If I have a matrix $X$ with $N$ rows and $D$ columns, then the complexity of $(X^TX)^{-1}$ is $O(ND^2 + D^3)$ because
- $X^TX$ is $O(ND^2)$
- $(X^TX)^{-1}$ is $O(D^3)$ since it is a $D \times D$ matrix.
My question is, why is it $ND^2 + D^3 $ instead of $ ND^2D^3$ ? When do we add / multiply complexities ?
The idea is very intuitive. Say it takes $t_1$ time to do operation 1 and $t_2$ time to do operation 2. How much time does it take to do operation 1 followed by operation 2? Well, it takes $t_1 + t_2$ time.
But of course in mathematics we like to prove our intuition. In this case, it is harder than usual, because multiple variables are involved.

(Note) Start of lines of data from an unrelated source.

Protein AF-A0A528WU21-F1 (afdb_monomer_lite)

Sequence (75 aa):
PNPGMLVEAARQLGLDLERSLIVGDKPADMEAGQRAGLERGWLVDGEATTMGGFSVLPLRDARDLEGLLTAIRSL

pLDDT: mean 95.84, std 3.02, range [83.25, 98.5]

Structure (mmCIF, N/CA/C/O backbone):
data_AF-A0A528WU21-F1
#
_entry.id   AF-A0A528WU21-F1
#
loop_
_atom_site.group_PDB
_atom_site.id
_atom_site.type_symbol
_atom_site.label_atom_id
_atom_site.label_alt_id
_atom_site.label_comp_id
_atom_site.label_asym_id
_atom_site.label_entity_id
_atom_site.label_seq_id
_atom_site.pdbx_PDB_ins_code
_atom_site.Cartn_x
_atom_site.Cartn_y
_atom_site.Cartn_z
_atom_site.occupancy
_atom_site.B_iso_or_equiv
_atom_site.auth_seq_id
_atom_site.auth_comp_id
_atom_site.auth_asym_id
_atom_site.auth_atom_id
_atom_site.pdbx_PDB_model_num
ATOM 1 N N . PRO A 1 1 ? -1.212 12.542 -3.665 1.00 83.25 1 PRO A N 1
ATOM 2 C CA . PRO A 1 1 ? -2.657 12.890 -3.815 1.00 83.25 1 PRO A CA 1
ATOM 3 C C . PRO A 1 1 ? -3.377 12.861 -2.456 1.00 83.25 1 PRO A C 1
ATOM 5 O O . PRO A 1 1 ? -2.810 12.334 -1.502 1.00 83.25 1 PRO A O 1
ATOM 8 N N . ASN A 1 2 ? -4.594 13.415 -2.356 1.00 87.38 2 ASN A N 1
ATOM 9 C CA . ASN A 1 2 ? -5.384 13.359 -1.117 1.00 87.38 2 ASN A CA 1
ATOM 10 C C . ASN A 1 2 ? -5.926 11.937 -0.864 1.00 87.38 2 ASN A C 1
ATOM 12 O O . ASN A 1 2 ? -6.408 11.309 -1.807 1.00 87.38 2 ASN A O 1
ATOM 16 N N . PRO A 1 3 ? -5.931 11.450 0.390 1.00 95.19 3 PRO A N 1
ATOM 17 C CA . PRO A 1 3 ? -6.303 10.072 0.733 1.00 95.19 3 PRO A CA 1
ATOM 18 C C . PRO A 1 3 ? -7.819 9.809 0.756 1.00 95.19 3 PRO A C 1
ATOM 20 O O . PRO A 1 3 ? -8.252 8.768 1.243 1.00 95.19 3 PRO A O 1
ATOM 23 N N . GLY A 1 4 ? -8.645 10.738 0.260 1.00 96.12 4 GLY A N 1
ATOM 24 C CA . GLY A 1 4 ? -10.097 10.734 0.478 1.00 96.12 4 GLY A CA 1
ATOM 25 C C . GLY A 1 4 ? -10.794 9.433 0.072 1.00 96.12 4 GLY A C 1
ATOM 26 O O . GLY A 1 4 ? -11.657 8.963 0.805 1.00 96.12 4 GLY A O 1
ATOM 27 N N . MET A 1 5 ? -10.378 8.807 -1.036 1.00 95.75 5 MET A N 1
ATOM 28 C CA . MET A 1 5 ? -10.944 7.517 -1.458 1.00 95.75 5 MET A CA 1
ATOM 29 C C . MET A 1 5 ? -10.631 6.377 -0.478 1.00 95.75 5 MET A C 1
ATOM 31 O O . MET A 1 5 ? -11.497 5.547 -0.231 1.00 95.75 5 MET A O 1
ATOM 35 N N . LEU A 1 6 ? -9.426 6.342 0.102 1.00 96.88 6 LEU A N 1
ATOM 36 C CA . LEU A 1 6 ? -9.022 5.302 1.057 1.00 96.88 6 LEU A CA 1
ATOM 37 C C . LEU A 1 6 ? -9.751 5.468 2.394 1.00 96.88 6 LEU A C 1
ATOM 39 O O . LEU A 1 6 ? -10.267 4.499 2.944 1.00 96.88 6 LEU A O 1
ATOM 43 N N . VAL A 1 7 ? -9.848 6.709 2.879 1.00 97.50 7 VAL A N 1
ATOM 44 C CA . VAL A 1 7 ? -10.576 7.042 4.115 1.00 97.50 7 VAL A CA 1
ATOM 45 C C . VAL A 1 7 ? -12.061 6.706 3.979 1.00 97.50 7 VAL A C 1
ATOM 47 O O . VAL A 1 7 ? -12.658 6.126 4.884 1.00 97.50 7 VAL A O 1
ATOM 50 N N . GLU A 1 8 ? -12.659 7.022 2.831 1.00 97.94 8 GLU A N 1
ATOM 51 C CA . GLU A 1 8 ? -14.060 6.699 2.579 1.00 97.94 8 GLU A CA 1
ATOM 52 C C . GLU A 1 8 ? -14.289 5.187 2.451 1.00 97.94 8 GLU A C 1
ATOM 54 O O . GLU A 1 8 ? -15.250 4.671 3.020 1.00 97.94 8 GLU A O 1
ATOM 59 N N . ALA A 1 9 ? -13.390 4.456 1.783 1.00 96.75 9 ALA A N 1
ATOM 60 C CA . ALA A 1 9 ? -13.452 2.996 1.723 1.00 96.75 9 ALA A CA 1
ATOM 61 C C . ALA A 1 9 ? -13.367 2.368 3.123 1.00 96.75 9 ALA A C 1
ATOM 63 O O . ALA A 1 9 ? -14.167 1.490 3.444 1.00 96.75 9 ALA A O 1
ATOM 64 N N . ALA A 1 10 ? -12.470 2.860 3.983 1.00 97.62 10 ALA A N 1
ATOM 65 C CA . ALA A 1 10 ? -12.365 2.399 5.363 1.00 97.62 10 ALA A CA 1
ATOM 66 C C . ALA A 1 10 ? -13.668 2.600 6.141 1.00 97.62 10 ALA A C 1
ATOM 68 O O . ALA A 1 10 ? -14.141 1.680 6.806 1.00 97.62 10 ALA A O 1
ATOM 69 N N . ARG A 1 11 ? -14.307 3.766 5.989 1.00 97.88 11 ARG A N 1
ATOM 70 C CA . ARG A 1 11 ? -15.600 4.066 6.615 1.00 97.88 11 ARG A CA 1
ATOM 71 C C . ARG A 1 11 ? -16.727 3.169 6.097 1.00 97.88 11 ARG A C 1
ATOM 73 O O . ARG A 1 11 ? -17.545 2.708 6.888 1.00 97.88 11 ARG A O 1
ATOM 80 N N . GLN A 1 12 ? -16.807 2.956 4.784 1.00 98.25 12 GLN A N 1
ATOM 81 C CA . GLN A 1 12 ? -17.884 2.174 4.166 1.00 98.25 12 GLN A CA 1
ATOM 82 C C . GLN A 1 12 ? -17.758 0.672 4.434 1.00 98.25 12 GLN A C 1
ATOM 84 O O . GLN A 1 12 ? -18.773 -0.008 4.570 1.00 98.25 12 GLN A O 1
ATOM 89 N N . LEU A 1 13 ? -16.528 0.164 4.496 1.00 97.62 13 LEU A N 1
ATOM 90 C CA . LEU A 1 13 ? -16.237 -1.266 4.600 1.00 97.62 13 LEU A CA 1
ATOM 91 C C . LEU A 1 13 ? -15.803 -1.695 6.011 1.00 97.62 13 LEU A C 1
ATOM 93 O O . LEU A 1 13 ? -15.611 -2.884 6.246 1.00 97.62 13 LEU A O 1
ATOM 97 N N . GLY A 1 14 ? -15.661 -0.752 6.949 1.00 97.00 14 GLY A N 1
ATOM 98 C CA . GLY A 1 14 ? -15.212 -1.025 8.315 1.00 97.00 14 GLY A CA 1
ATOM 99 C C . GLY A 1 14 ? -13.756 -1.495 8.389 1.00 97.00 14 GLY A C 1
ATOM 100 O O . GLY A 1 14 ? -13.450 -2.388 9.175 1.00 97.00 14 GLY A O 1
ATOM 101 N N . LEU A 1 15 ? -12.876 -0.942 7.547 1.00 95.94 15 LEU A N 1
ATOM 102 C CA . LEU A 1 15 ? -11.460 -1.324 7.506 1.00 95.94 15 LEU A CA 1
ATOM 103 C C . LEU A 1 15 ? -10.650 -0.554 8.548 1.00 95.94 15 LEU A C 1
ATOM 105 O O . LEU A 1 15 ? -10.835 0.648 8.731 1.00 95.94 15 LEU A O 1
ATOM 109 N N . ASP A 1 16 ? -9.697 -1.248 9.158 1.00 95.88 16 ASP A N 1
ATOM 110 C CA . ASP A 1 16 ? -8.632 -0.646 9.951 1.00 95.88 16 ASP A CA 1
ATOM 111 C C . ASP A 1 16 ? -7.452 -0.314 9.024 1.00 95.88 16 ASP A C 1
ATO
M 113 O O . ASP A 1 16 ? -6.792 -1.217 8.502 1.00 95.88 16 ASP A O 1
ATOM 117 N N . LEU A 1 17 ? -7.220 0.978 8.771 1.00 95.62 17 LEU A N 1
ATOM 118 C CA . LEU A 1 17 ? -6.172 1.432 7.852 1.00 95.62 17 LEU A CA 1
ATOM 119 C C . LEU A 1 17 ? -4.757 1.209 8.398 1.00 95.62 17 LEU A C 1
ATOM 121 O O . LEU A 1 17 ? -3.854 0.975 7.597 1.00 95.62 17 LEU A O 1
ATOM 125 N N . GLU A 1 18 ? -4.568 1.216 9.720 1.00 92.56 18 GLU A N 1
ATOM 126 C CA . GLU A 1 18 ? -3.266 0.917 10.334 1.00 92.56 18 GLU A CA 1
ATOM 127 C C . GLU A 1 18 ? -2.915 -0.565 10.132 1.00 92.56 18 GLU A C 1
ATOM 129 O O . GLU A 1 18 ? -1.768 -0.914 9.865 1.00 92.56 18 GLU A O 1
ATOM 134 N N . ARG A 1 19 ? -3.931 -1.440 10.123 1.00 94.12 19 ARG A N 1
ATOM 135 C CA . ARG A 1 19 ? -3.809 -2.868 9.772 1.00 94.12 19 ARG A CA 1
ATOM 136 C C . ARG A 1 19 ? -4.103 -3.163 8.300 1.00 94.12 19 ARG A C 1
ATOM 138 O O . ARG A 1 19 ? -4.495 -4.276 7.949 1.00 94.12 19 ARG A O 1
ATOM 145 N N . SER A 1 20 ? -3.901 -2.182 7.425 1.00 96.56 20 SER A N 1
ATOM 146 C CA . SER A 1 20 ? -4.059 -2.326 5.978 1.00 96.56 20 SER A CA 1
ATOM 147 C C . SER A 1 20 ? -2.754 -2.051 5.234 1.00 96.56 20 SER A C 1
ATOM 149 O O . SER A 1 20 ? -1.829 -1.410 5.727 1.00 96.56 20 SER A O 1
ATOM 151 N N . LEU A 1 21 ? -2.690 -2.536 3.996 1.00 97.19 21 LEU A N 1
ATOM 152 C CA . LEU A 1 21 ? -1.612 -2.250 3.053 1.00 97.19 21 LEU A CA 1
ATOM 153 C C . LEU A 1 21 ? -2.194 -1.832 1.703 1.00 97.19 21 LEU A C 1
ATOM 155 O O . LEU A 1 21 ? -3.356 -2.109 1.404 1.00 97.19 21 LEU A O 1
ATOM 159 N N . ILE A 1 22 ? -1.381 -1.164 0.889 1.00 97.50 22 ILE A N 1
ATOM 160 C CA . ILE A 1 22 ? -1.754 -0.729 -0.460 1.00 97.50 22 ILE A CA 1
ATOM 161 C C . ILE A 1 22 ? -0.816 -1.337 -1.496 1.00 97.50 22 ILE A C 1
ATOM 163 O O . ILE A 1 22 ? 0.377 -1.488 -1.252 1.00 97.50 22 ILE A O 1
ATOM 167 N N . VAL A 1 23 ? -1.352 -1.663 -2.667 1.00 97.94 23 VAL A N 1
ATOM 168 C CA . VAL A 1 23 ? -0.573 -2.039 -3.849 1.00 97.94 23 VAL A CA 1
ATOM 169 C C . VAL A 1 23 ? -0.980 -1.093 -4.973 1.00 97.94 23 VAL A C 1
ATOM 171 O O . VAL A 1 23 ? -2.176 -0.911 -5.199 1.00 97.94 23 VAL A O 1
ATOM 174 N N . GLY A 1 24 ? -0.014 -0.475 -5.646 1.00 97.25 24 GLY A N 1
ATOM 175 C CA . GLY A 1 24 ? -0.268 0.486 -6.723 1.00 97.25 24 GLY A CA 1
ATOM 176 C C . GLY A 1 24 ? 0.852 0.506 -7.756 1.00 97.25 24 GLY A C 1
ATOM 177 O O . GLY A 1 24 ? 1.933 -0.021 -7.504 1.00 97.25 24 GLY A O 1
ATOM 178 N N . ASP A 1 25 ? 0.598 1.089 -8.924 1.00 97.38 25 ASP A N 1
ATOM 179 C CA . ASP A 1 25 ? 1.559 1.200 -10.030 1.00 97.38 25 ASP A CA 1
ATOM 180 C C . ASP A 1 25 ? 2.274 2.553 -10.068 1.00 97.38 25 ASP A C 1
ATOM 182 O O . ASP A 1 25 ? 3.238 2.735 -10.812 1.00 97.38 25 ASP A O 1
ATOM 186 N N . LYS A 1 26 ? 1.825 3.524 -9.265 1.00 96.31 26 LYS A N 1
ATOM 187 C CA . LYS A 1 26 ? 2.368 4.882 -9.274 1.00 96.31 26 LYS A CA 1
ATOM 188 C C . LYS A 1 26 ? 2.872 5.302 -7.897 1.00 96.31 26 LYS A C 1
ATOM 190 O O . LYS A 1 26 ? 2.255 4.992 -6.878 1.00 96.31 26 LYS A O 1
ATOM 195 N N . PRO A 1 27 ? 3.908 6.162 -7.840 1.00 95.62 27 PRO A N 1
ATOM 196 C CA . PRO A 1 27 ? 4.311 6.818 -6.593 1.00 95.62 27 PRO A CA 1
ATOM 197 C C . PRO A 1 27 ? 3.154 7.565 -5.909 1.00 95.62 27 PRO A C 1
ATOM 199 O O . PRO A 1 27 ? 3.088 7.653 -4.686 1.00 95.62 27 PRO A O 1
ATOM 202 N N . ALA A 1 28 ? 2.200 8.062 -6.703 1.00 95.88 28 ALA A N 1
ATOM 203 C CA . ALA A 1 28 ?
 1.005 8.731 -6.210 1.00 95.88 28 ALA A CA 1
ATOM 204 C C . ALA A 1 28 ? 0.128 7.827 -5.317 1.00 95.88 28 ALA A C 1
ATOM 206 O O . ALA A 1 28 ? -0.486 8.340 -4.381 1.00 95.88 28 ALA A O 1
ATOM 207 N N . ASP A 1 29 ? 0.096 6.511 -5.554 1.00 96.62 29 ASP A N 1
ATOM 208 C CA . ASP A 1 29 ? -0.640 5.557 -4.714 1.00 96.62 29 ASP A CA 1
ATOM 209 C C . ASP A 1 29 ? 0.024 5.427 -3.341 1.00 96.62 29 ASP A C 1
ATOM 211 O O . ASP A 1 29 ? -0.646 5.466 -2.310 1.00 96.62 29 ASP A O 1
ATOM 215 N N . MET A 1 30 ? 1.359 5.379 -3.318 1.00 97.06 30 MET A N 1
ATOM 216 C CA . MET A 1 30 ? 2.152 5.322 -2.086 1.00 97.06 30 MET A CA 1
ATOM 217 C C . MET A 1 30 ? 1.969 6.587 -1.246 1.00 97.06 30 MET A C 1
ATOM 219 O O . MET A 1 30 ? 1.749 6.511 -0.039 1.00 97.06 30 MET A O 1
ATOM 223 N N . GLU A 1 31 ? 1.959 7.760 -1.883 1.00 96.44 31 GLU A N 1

Let $f(N, D$) be the time taken to do operation 1 and $g(N, D)$ be the time taken to do operation 2. By assumption, we have $f \in \mathcal{O}(ND^2)$. By the definition of multiple variables big $\mathcal{O}$, there exists $M_1, C_1 > 0$ such that forall $N, D$ with $N \ge M_1$ or $D \ge M_1$ we have $$f(N, D) \le C_1 ND^2$$ Similarly, since $g \in \mathcal{O}(D^3)$, there exists $M_2, C_2 > 0$ such that forall $N, D$ with $N \ge M_2$ or $D \ge M_2$ we have $$g(N, D) \le C_2 D^3$$ Now our goal is to show the time taken to do operation 1 followed by operation 2 $f + g \in \mathcal{O}(ND^2 + D^3)$. Here we go. Let $M = \max\{M_1, M_2\}$ and $C = \max\{C_1, C_2\}$. Then for all $N, D$ with $N \ge M$ or $D \ge M$ we have $$f(N, D) \le C_1 ND^2 \le C ND^2$$ and $$g(N, D) \le C_2 D^3 \le C D^3$$ Adding the two inequalities gives $$f(N, D) + g(N, D) \le C ND^2 + C D^3 = C(ND^2 + D^3)$$ Therefore, by definition $f + g \in \mathcal{O}(ND^2 + D^3)$ and we win!